Within the material below, locate the line with "ATOM 178 O O" and the line with "ATOM 221 N N", then return those two lines and all lines between them, exactly as written.
*****
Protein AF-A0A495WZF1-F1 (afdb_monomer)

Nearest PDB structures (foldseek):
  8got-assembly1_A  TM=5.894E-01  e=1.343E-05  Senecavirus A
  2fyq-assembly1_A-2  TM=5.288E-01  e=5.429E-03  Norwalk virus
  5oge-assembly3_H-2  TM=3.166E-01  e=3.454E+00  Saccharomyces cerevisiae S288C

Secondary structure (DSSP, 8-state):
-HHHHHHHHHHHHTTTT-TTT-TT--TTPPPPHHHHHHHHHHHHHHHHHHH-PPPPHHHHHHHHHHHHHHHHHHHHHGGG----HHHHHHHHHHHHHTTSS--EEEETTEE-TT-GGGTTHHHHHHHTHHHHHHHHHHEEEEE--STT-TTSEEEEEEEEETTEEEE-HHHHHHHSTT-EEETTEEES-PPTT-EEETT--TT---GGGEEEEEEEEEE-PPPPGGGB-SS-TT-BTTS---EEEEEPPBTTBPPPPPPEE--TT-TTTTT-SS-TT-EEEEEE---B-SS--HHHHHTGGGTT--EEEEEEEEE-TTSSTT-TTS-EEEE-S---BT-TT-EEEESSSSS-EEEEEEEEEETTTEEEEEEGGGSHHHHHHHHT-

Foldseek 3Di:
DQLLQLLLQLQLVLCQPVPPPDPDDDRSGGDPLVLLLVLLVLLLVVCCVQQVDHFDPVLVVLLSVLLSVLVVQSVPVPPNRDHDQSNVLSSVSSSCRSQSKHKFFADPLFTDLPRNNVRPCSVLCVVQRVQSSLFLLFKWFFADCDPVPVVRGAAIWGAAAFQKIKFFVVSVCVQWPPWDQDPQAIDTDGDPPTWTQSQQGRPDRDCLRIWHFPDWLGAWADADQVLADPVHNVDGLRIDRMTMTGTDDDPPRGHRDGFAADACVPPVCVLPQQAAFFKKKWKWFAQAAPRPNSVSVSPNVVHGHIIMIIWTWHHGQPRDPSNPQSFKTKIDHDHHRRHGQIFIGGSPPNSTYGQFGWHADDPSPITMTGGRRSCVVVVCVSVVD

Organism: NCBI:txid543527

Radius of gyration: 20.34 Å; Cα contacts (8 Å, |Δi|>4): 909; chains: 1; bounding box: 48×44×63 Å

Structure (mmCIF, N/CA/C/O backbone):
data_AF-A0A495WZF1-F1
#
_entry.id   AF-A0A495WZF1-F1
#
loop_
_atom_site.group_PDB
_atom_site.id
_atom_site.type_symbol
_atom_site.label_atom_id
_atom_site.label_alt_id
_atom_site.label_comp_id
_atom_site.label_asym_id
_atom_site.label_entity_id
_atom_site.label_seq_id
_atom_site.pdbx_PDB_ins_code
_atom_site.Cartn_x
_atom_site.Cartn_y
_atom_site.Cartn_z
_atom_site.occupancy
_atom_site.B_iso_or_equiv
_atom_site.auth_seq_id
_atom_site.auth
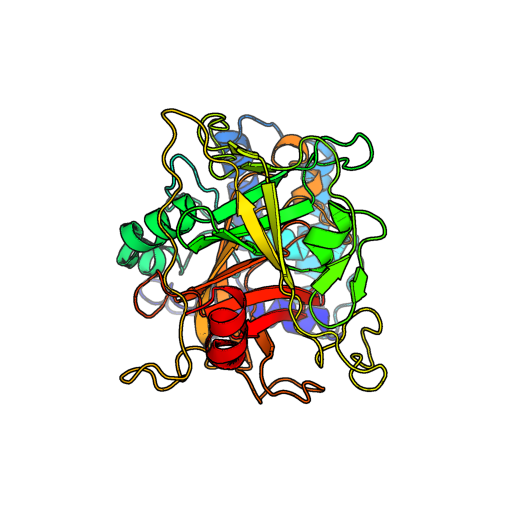_comp_id
_atom_site.auth_asym_id
_atom_site.auth_atom_id
_atom_site.pdbx_PDB_model_num
ATOM 1 N N . MET A 1 1 ? 22.920 -12.443 -8.332 1.00 47.28 1 MET A N 1
ATOM 2 C CA . MET A 1 1 ? 22.552 -13.458 -9.349 1.00 47.28 1 MET A CA 1
ATOM 3 C C . MET A 1 1 ? 21.035 -13.612 -9.475 1.00 47.28 1 MET A C 1
ATOM 5 O O . MET A 1 1 ? 20.539 -13.515 -10.585 1.00 47.28 1 MET A O 1
ATOM 9 N N . THR A 1 2 ? 20.268 -13.777 -8.387 1.00 58.72 2 THR A N 1
ATOM 10 C CA . THR A 1 2 ? 18.788 -13.861 -8.465 1.00 58.72 2 THR A CA 1
ATOM 11 C C . THR A 1 2 ? 18.129 -12.587 -9.016 1.00 58.72 2 THR A C 1
ATOM 13 O O . THR A 1 2 ? 17.181 -12.678 -9.790 1.00 58.72 2 THR A O 1
ATOM 16 N N . ASP A 1 3 ? 18.670 -11.411 -8.692 1.00 74.38 3 ASP A N 1
ATOM 17 C CA . ASP A 1 3 ? 18.010 -10.134 -9.000 1.00 74.38 3 ASP A CA 1
ATOM 18 C C . ASP A 1 3 ? 18.028 -9.801 -10.502 1.00 74.38 3 ASP A C 1
ATOM 20 O O . ASP A 1 3 ? 17.015 -9.382 -11.054 1.00 74.38 3 ASP A O 1
ATOM 24 N N . ALA A 1 4 ? 19.131 -10.084 -11.207 1.00 82.88 4 ALA A N 1
ATOM 25 C CA . ALA A 1 4 ? 19.244 -9.855 -12.651 1.00 82.88 4 ALA A CA 1
ATOM 26 C C . ALA A 1 4 ? 18.198 -10.654 -13.452 1.00 82.88 4 ALA A C 1
ATOM 28 O O . ALA A 1 4 ? 17.520 -10.117 -14.331 1.00 82.88 4 ALA A O 1
ATOM 29 N N . ARG A 1 5 ? 17.995 -11.934 -13.110 1.00 84.62 5 ARG A N 1
ATOM 30 C CA . ARG A 1 5 ? 16.960 -12.764 -13.747 1.00 84.62 5 ARG A CA 1
ATOM 31 C C . ARG A 1 5 ? 15.555 -12.194 -13.524 1.00 84.62 5 ARG A C 1
ATOM 33 O O . ARG A 1 5 ? 14.757 -12.191 -14.461 1.00 84.62 5 ARG A O 1
ATOM 40 N N . ASN A 1 6 ? 15.270 -11.691 -12.324 1.00 81.81 6 ASN A N 1
ATOM 41 C CA . ASN A 1 6 ? 13.982 -11.072 -12.009 1.00 81.81 6 ASN A CA 1
ATOM 42 C C . ASN A 1 6 ? 13.754 -9.796 -12.832 1.00 81.81 6 ASN A C 1
ATOM 44 O O . ASN A 1 6 ? 12.689 -9.647 -13.428 1.00 81.81 6 ASN A O 1
ATOM 48 N N . TYR A 1 7 ? 14.755 -8.919 -12.951 1.00 84.94 7 TYR A N 1
ATOM 49 C CA . TYR A 1 7 ? 14.640 -7.714 -13.778 1.00 84.94 7 TYR A CA 1
ATOM 50 C C . TYR A 1 7 ? 14.437 -8.023 -15.258 1.00 84.94 7 TYR A C 1
ATOM 52 O O . TYR A 1 7 ? 13.594 -7.399 -15.896 1.00 84.94 7 TYR A O 1
ATOM 60 N N . LEU A 1 8 ? 15.147 -9.010 -15.810 1.00 85.44 8 LEU A N 1
ATOM 61 C CA . LEU A 1 8 ? 14.919 -9.449 -17.191 1.00 85.44 8 LEU A CA 1
ATOM 62 C C . LEU A 1 8 ? 13.478 -9.917 -17.405 1.00 85.44 8 LEU A C 1
ATOM 64 O O . LEU A 1 8 ? 12.871 -9.587 -18.424 1.00 85.44 8 LEU A O 1
ATOM 68 N N . HIS A 1 9 ? 12.923 -10.653 -16.439 1.00 83.62 9 HIS A N 1
ATOM 69 C CA . HIS A 1 9 ? 11.530 -11.075 -16.488 1.00 83.62 9 HIS A CA 1
ATOM 70 C C . HIS A 1 9 ? 10.570 -9.879 -16.437 1.00 83.62 9 HIS A C 1
ATOM 72 O O . HIS A 1 9 ? 9.693 -9.786 -17.293 1.00 83.62 9 HIS A O 1
ATOM 78 N N . LEU A 1 10 ? 10.760 -8.954 -15.488 1.00 81.88 10 LEU A N 1
ATOM 79 C CA . LEU A 1 10 ? 9.926 -7.757 -15.327 1.00 81.88 10 LEU A CA 1
ATOM 80 C C . LEU A 1 10 ? 9.928 -6.892 -16.589 1.00 81.88 10 LEU A C 1
ATOM 82 O O . LEU A 1 10 ? 8.863 -6.640 -17.142 1.00 81.88 10 LEU A O 1
ATOM 86 N N . LEU A 1 11 ? 11.105 -6.537 -17.112 1.00 83.25 11 LEU A N 1
ATOM 87 C CA . LEU A 1 11 ? 11.225 -5.738 -18.338 1.00 83.25 11 LEU A CA 1
ATOM 88 C C . LEU A 1 11 ? 10.591 -6.446 -19.549 1.00 83.25 11 LEU A C 1
ATOM 90 O O . LEU A 1 11 ? 10.055 -5.801 -20.447 1.00 83.25 11 LEU A O 1
ATOM 94 N N . GLY A 1 12 ? 10.605 -7.782 -19.581 1.00 77.62 12 GLY A N 1
ATOM 95 C CA . GLY A 1 12 ? 9.908 -8.568 -20.602 1.00 77.62 12 GLY A CA 1
ATOM 96 C C . GLY A 1 12 ? 8.375 -8.463 -20.539 1.00 77.62 12 GLY A C 1
ATOM 97 O O . GLY A 1 12 ? 7.715 -8.647 -21.566 1.00 77.62 12 GLY A O 1
ATOM 98 N N . GLN A 1 13 ? 7.794 -8.148 -19.374 1.00 70.12 13 GLN A N 1
ATOM 99 C CA . GLN A 1 13 ? 6.345 -7.973 -19.194 1.00 70.12 13 GLN A CA 1
ATOM 100 C C . GLN A 1 13 ? 5.843 -6.630 -19.742 1.00 70.12 13 GLN A C 1
ATOM 102 O O . GLN A 1 13 ? 4.741 -6.584 -20.296 1.00 70.12 13 GLN A O 1
ATOM 107 N N . GLY A 1 14 ? 6.657 -5.569 -19.687 1.00 56.75 14 GLY A N 1
ATOM 108 C CA . GLY A 1 14 ? 6.304 -4.223 -20.166 1.00 56.75 14 GLY A CA 1
ATOM 109 C C . GLY A 1 14 ? 5.909 -4.131 -21.653 1.00 56.75 14 GLY A C 1
ATOM 110 O O . GLY A 1 14 ? 5.349 -3.126 -22.087 1.00 56.75 14 GLY A O 1
ATOM 111 N N . ARG A 1 15 ? 6.143 -5.185 -22.454 1.00 49.31 15 ARG A N 1
ATOM 112 C CA . ARG A 1 15 ? 5.791 -5.273 -23.889 1.00 49.31 15 ARG A CA 1
ATOM 113 C C . ARG A 1 15 ? 4.550 -6.107 -24.224 1.00 49.31 15 ARG A C 1
ATOM 115 O O . ARG A 1 15 ? 4.153 -6.137 -25.390 1.00 49.31 15 ARG A O 1
ATOM 122 N N . GLY A 1 16 ? 3.928 -6.779 -23.253 1.00 41.19 16 GLY A N 1
ATOM 123 C CA . GLY A 1 16 ? 2.973 -7.876 -23.478 1.00 41.19 16 GLY A CA 1
ATOM 124 C C . GLY A 1 16 ? 1.780 -7.622 -24.419 1.00 41.19 16 GLY A C 1
ATOM 125 O O . GLY A 1 16 ? 1.236 -8.595 -24.941 1.00 41.19 16 GLY A O 1
ATOM 126 N N . ALA A 1 17 ? 1.391 -6.371 -24.706 1.00 40.44 17 ALA A N 1
ATOM 127 C CA . ALA A 1 17 ? 0.242 -6.080 -25.574 1.00 40.44 17 ALA A CA 1
ATOM 128 C C . ALA A 1 17 ? 0.410 -4.936 -26.596 1.00 40.44 17 ALA A C 1
ATOM 130 O O . ALA A 1 17 ? -0.577 -4.560 -27.223 1.00 40.44 17 ALA A O 1
ATOM 131 N N . ALA A 1 18 ? 1.625 -4.457 -26.899 1.00 33.66 18 ALA A N 1
ATOM 132 C CA . ALA A 1 18 ? 1.863 -3.633 -28.106 1.00 33.66 18 ALA A CA 1
ATOM 133 C C . ALA A 1 18 ? 1.793 -4.474 -29.411 1.00 33.66 18 ALA A C 1
ATOM 135 O O . ALA A 1 18 ? 2.493 -4.226 -30.392 1.00 33.66 18 ALA A O 1
ATOM 136 N N . ARG A 1 19 ? 0.987 -5.544 -29.400 1.00 35.94 19 ARG A N 1
ATOM 137 C CA . ARG A 1 19 ? 0.975 -6.630 -30.387 1.00 35.94 19 ARG A CA 1
ATOM 138 C C . ARG A 1 19 ? 0.089 -6.383 -31.599 1.00 35.94 19 ARG A C 1
ATOM 140 O O . ARG A 1 19 ? 0.076 -7.228 -32.485 1.00 35.94 19 ARG A O 1
ATOM 147 N N . LEU A 1 20 ? -0.620 -5.261 -31.666 1.00 32.09 20 LEU A N 1
ATOM 148 C CA . LEU A 1 20 ? -1.395 -4.931 -32.862 1.00 32.09 20 LEU A CA 1
ATOM 149 C C . LEU A 1 20 ? -0.619 -4.111 -33.905 1.00 32.09 20 LEU A C 1
ATOM 151 O O . LEU A 1 20 ? -1.061 -4.076 -35.044 1.00 32.09 20 LEU A O 1
ATOM 155 N N . GLU A 1 21 ? 0.557 -3.550 -33.585 1.00 34.12 21 GLU A N 1
ATOM 156 C CA . GLU A 1 21 ? 1.238 -2.604 -34.497 1.00 34.12 21 GLU A CA 1
ATOM 157 C C . GLU A 1 21 ? 2.710 -2.944 -34.836 1
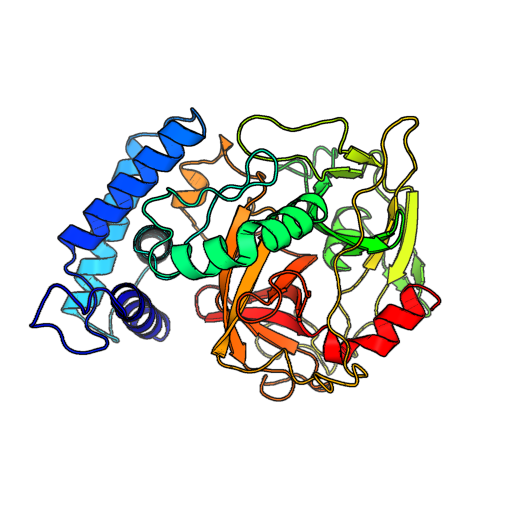.00 34.12 21 GLU A C 1
ATOM 159 O O . GLU A 1 21 ? 3.287 -2.307 -35.711 1.00 34.12 21 GLU A O 1
ATOM 164 N N . SER A 1 22 ? 3.354 -3.954 -34.227 1.00 33.81 22 SER A N 1
ATOM 165 C CA . SER A 1 22 ? 4.727 -4.339 -34.625 1.00 33.81 22 SER A CA 1
ATOM 166 C C . SER A 1 22 ? 4.941 -5.853 -34.709 1.00 33.81 22 SER A C 1
ATOM 168 O O . SER A 1 22 ? 5.063 -6.567 -33.713 1.00 33.81 22 SER A O 1
ATOM 170 N N . ALA A 1 23 ? 4.994 -6.364 -35.938 1.00 31.05 23 ALA A N 1
ATOM 171 C CA . ALA A 1 23 ? 5.399 -7.732 -36.224 1.00 31.05 23 ALA A CA 1
ATOM 172 C C . ALA A 1 23 ? 6.930 -7.845 -36.098 1.00 31.05 23 ALA A C 1
ATOM 174 O O . ALA A 1 23 ? 7.655 -7.315 -36.936 1.00 31.05 23 ALA A O 1
ATOM 175 N N . GLY A 1 24 ? 7.434 -8.524 -35.059 1.00 36.84 24 GLY A N 1
ATOM 176 C CA . GLY A 1 24 ? 8.856 -8.897 -35.019 1.00 36.84 24 GLY A CA 1
ATOM 177 C C . GLY A 1 24 ? 9.460 -9.339 -33.683 1.00 36.84 24 GLY A C 1
ATOM 178 O O . GLY A 1 24 ? 10.512 -9.969 -33.705 1.00 36.84 24 GLY A O 1
ATOM 179 N N . ALA A 1 25 ? 8.844 -9.062 -32.528 1.00 37.62 25 ALA A N 1
ATOM 180 C CA . ALA A 1 25 ? 9.428 -9.425 -31.228 1.00 37.62 25 ALA A CA 1
ATOM 181 C C . ALA A 1 25 ? 8.729 -10.636 -30.583 1.00 37.62 25 ALA A C 1
ATOM 183 O O . ALA A 1 25 ? 7.502 -10.674 -30.468 1.00 37.62 25 ALA A O 1
ATOM 184 N N . ALA A 1 26 ? 9.517 -11.621 -30.140 1.00 35.66 26 ALA A N 1
ATOM 185 C CA . ALA A 1 26 ? 9.022 -12.784 -29.409 1.00 35.66 26 ALA A CA 1
ATOM 186 C C . ALA A 1 26 ? 8.425 -12.379 -28.037 1.00 35.66 26 ALA A C 1
ATOM 188 O O . ALA A 1 26 ? 8.862 -11.391 -27.438 1.00 35.66 26 ALA A O 1
ATOM 189 N N . PRO A 1 27 ? 7.431 -13.124 -27.506 1.00 41.94 27 PRO A N 1
ATOM 190 C CA . PRO A 1 27 ? 6.984 -12.970 -26.121 1.00 41.94 27 PRO A CA 1
ATOM 191 C C . PRO A 1 27 ? 8.179 -12.999 -25.154 1.00 41.94 27 PRO A C 1
ATOM 193 O O . PRO A 1 27 ? 8.959 -13.945 -25.188 1.00 41.94 27 PRO A O 1
ATOM 196 N N . GLY A 1 28 ? 8.308 -11.991 -24.286 1.00 57.59 28 GLY A N 1
ATOM 197 C CA . GLY A 1 28 ? 9.335 -11.969 -23.238 1.00 57.59 28 GLY A CA 1
ATOM 198 C C . GLY A 1 28 ? 10.685 -11.358 -23.626 1.00 57.59 28 GLY A C 1
ATOM 199 O O . GLY A 1 28 ? 11.609 -11.426 -22.823 1.00 57.59 28 GLY A O 1
ATOM 200 N N . THR A 1 29 ? 10.831 -10.746 -24.809 1.00 67.44 29 THR A N 1
ATOM 201 C CA . THR A 1 29 ? 12.030 -9.947 -25.123 1.00 67.44 29 THR A CA 1
ATOM 202 C C . THR A 1 29 ? 11.923 -8.542 -24.506 1.00 67.44 29 THR A C 1
ATOM 204 O O . THR A 1 29 ? 10.969 -7.826 -24.834 1.00 67.44 29 THR A O 1
ATOM 207 N N . PRO A 1 30 ? 12.883 -8.118 -23.660 1.00 75.81 30 PRO A N 1
ATOM 208 C CA . PRO A 1 30 ? 12.905 -6.773 -23.084 1.00 75.81 30 PRO A CA 1
ATOM 209 C C . PRO A 1 30 ? 12.948 -5.656 -24.152 1.00 75.81 30 PRO A C 1
ATOM 211 O O . PRO A 1 30 ? 13.455 -5.888 -25.257 1.00 75.81 30 PRO A O 1
ATOM 214 N N . PRO A 1 31 ? 12.434 -4.443 -23.865 1.00 83.56 31 PRO A N 1
ATOM 215 C CA . PRO A 1 31 ? 12.527 -3.305 -24.778 1.00 83.56 31 PRO A CA 1
ATOM 216 C C . PRO A 1 31 ? 13.986 -2.895 -25.048 1.00 83.56 31 PRO A C 1
ATOM 218 O O . PRO A 1 31 ? 14.847 -3.093 -24.199 1.00 83.56 31 PRO A O 1
ATOM 221 N N . PRO A 1 32 ? 14.311 -2.282 -26.199 1.00 90.00 32 PRO A N 1
ATOM 222 C CA . PRO A 1 32 ? 15.640 -1.726 -26.429 1.00 90.00 32 PRO A CA 1
ATOM 223 C C . PRO A 1 32 ? 16.033 -0.718 -25.341 1.00 90.00 32 PRO A C 1
ATOM 225 O O . PRO A 1 32 ? 15.225 0.114 -24.935 1.00 90.00 32 PRO A O 1
ATOM 228 N N . LYS A 1 33 ? 17.307 -0.726 -24.926 1.00 93.00 33 LYS A N 1
ATOM 229 C CA . LYS A 1 33 ? 17.825 0.192 -23.897 1.00 93.00 33 LYS A CA 1
ATOM 230 C C . LYS A 1 33 ? 17.477 1.675 -24.144 1.00 93.00 33 LYS A C 1
ATOM 232 O O . LYS A 1 33 ? 17.077 2.323 -23.180 1.00 93.00 33 LYS A O 1
ATOM 237 N N . PRO A 1 34 ? 17.588 2.233 -25.373 1.00 93.06 34 PRO A N 1
ATOM 238 C CA . PRO A 1 34 ? 17.191 3.622 -25.615 1.00 93.06 34 PRO A CA 1
ATOM 239 C C . PRO A 1 34 ? 15.722 3.896 -25.265 1.00 93.06 34 PRO A C 1
ATOM 241 O O . PRO A 1 34 ? 15.437 4.891 -24.614 1.00 93.06 34 PRO A O 1
ATOM 244 N N . GLU A 1 35 ? 14.816 2.966 -25.591 1.00 91.62 35 GLU A N 1
ATOM 245 C CA . GLU A 1 35 ? 13.386 3.073 -25.269 1.00 91.62 35 GLU A CA 1
ATOM 246 C C . GLU A 1 35 ? 13.160 3.146 -23.749 1.00 91.62 35 GLU A C 1
ATOM 248 O O . GLU A 1 35 ? 12.401 3.985 -23.271 1.00 91.62 35 GLU A O 1
ATOM 253 N N . LEU A 1 36 ? 13.852 2.302 -22.974 1.00 90.94 36 LEU A N 1
ATOM 254 C CA . LEU A 1 36 ? 13.757 2.299 -21.509 1.00 90.94 36 LEU A CA 1
ATOM 255 C C . LEU A 1 36 ? 14.245 3.613 -20.886 1.00 90.94 36 LEU A C 1
ATOM 257 O O . LEU A 1 36 ? 13.603 4.150 -19.983 1.00 90.94 36 LEU A O 1
ATOM 261 N N . LEU A 1 37 ? 15.369 4.141 -21.372 1.00 93.75 37 LEU A N 1
ATOM 262 C CA . LEU A 1 37 ? 15.925 5.398 -20.870 1.00 93.75 37 LEU A CA 1
ATOM 263 C C . LEU A 1 37 ? 15.057 6.600 -21.260 1.00 93.75 37 LEU A C 1
ATOM 265 O O . LEU A 1 37 ? 14.905 7.516 -20.453 1.00 93.75 37 LEU A O 1
ATOM 269 N N . ASP A 1 38 ? 14.454 6.592 -22.449 1.00 93.00 38 ASP A N 1
ATOM 270 C CA . ASP A 1 38 ? 13.527 7.639 -22.882 1.00 93.00 38 ASP A CA 1
ATOM 271 C C . ASP A 1 38 ? 12.245 7.637 -22.041 1.00 93.00 38 ASP A C 1
ATOM 273 O O . ASP A 1 38 ? 11.805 8.701 -21.599 1.00 93.00 38 ASP A O 1
ATOM 277 N N . LYS A 1 39 ? 11.692 6.457 -21.726 1.00 90.44 39 LYS A N 1
ATOM 278 C CA . LYS A 1 39 ? 10.559 6.332 -20.795 1.00 90.44 39 LYS A CA 1
ATOM 279 C C . LYS A 1 39 ? 10.907 6.846 -19.400 1.00 90.44 39 LYS A C 1
ATOM 281 O O . LYS A 1 39 ? 10.132 7.606 -18.829 1.00 90.44 39 LYS A O 1
ATOM 286 N N . LEU A 1 40 ? 12.090 6.514 -18.876 1.00 90.75 40 LEU A N 1
ATOM 287 C CA . LEU A 1 40 ? 12.552 7.041 -17.588 1.00 90.75 40 LEU A CA 1
ATOM 288 C C . LEU A 1 40 ? 12.671 8.574 -17.601 1.00 90.75 40 LEU A C 1
ATOM 290 O O . LEU A 1 40 ? 12.231 9.233 -16.662 1.00 90.75 40 LEU A O 1
ATOM 294 N N . ARG A 1 41 ? 13.212 9.166 -18.673 1.00 92.38 41 ARG A N 1
ATOM 295 C CA . ARG A 1 41 ? 13.269 10.632 -18.829 1.00 92.38 41 ARG A CA 1
ATOM 296 C C . ARG A 1 41 ? 11.875 11.255 -18.881 1.00 92.38 41 ARG A C 1
ATOM 298 O O . ARG A 1 41 ? 11.660 12.289 -18.250 1.00 92.38 41 ARG A O 1
ATOM 305 N N . ALA A 1 42 ? 10.948 10.638 -19.613 1.00 91.06 42 ALA A N 1
ATOM 306 C CA . ALA A 1 42 ? 9.567 11.096 -19.712 1.00 91.06 42 ALA A CA 1
ATOM 307 C C . ALA A 1 42 ? 8.847 11.036 -18.358 1.00 91.06 42 ALA A C 1
ATOM 309 O O . ALA A 1 42 ? 8.158 11.987 -18.001 1.00 91.06 42 ALA A O 1
ATOM 310 N N . GLU A 1 43 ? 9.058 9.970 -17.583 1.00 88.25 43 GLU A N 1
ATOM 311 C CA . GLU A 1 43 ? 8.495 9.824 -16.239 1.00 88.25 43 GLU A CA 1
ATOM 312 C C . GLU A 1 43 ? 9.058 10.880 -15.279 1.00 88.25 43 GLU A C 1
ATOM 314 O O . GLU A 1 43 ? 8.296 11.540 -14.579 1.00 88.25 43 GLU A O 1
ATOM 319 N N . ILE A 1 44 ? 10.375 11.126 -15.292 1.00 88.38 44 ILE A N 1
ATOM 320 C CA . ILE A 1 44 ? 10.987 12.192 -14.480 1.00 88.38 44 ILE A CA 1
ATOM 321 C C . ILE A 1 44 ? 10.352 13.550 -14.814 1.00 88.38 44 ILE A C 1
ATOM 323 O O . ILE A 1 44 ? 9.903 14.251 -13.909 1.00 88.38 44 ILE A O 1
ATOM 327 N N . ALA A 1 45 ? 10.247 13.891 -16.102 1.00 89.88 45 ALA A N 1
ATOM 328 C CA . ALA A 1 45 ? 9.630 15.142 -16.543 1.00 89.88 45 ALA A CA 1
ATOM 329 C C . ALA A 1 45 ? 8.138 15.229 -16.170 1.00 89.88 45 ALA A C 1
ATOM 331 O O . ALA A 1 45 ? 7.638 16.307 -15.834 1.00 89.88 45 ALA A O 1
ATOM 332 N N . TRP A 1 46 ? 7.417 14.104 -16.210 1.00 88.31 46 TRP A N 1
ATOM 333 C CA . TRP A 1 46 ? 6.023 14.027 -15.780 1.00 88.31 46 TRP A CA 1
ATOM 334 C C . TRP A 1 46 ? 5.881 14.323 -14.288 1.00 88.31 46 TRP A C 1
ATOM 336 O O . TRP A 1 46 ? 5.069 15.168 -13.910 1.00 88.31 46 TRP A O 1
ATOM 346 N N . VAL A 1 47 ? 6.701 13.690 -13.445 1.00 85.94 47 VAL A N 1
ATOM 347 C CA . VAL A 1 47 ? 6.698 13.916 -11.993 1.00 85.94 47 VAL A CA 1
ATOM 348 C C . VAL A 1 47 ? 7.050 15.370 -11.668 1.00 85.94 47 VAL A C 1
ATOM 350 O O . VAL A 1 47 ? 6.351 15.989 -10.866 1.00 85.94 47 VAL A O 1
ATOM 353 N N . GLU A 1 48 ? 8.066 15.953 -12.311 1.00 87.56 48 GLU A N 1
ATOM 354 C CA . GLU A 1 48 ? 8.429 17.372 -12.145 1.00 87.56 48 GLU A CA 1
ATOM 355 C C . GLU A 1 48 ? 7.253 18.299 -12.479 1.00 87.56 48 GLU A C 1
*****
Answer to this task:
ATOM 178 O O . GLY A 1 24 ? 10.512 -9.969 -33.705 1.00 36.84 24 GLY A O 1
ATOM 179 N N . ALA A 1 25 ? 8.844 -9.062 -32.528 1.00 37.62 25 ALA A N 1
ATOM 180 C CA . ALA A 1 25 ? 9.428 -9.425 -31.228 1.00 37.62 25 ALA A CA 1
ATOM 181 C C . ALA A 1 25 ? 8.729 -10.636 -30.583 1.00 37.62 25 ALA A C 1
ATOM 183 O O . ALA A 1 25 ? 7.502 -10.674 -30.468 1.00 37.62 25 ALA A O 1
ATOM 184 N N . ALA A 1 26 ? 9.517 -11.621 -30.140 1.00 35.66 26 ALA A N 1
ATOM 185 C CA . ALA A 1 26 ? 9.022 -12.784 -29.409 1.00 35.66 26 ALA A CA 1
ATOM 186 C C . ALA A 1 26 ? 8.425 -12.379 -28.037 1.00 35.66 26 ALA A C 1
ATOM 188 O O . ALA A 1 26 ? 8.862 -11.391 -27.438 1.00 35.66 26 ALA A O 1
ATOM 189 N N . PRO A 1 27 ? 7.431 -13.124 -27.506 1.00 41.94 27 PRO A N 1
ATOM 190 C CA . PRO A 1 27 ? 6.984 -12.970 -26.121 1.00 41.94 27 PRO A CA 1
ATOM 191 C C . PRO A 1 27 ? 8.179 -12.999 -25.154 1.00 41.94 27 PRO A C 1
ATOM 193 O O . PRO A 1 27 ? 8.959 -13.945 -25.188 1.00 41.94 27 PRO A O 1
ATOM 196 N N . GLY A 1 28 ? 8.308 -11.991 -24.286 1.00 57.59 28 GLY A N 1
ATOM 197 C CA . GLY A 1 28 ? 9.335 -11.969 -23.238 1.00 57.59 28 GLY A CA 1
ATOM 198 C C . GLY A 1 28 ? 10.685 -11.358 -23.626 1.00 57.59 28 GLY A C 1
ATOM 199 O O . GLY A 1 28 ? 11.609 -11.426 -22.823 1.00 57.59 28 GLY A O 1
ATOM 200 N N . THR A 1 29 ? 10.831 -10.746 -24.809 1.00 67.44 29 THR A N 1
ATOM 201 C CA . THR A 1 29 ? 12.030 -9.947 -25.123 1.00 67.44 29 THR A CA 1
ATOM 202 C C . THR A 1 29 ? 11.923 -8.542 -24.506 1.00 67.44 29 THR A C 1
ATOM 204 O O . THR A 1 29 ? 10.969 -7.826 -24.834 1.00 67.44 29 THR A O 1
ATOM 207 N N . PRO A 1 30 ? 12.883 -8.118 -23.660 1.00 75.81 30 PRO A N 1
ATOM 208 C CA . PRO A 1 30 ? 12.905 -6.773 -23.084 1.00 75.81 30 PRO A CA 1
ATOM 209 C C . PRO A 1 30 ? 12.948 -5.656 -24.152 1.00 75.81 30 PRO A C 1
ATOM 211 O O . PRO A 1 30 ? 13.455 -5.888 -25.257 1.00 75.81 30 PRO A O 1
ATOM 214 N N . PRO A 1 31 ? 12.434 -4.443 -23.865 1.00 83.56 31 PRO A N 1
ATOM 215 C CA . PRO A 1 31 ? 12.527 -3.305 -24.778 1.00 83.56 31 PRO A CA 1
ATOM 216 C C . PRO A 1 31 ? 13.986 -2.895 -25.048 1.00 83.56 31 PRO A C 1
ATOM 218 O O . PRO A 1 31 ? 14.847 -3.093 -24.199 1.00 83.56 31 PRO A O 1
ATOM 221 N N . PRO A 1 32 ? 14.311 -2.282 -26.199 1.00 90.00 32 PRO A N 1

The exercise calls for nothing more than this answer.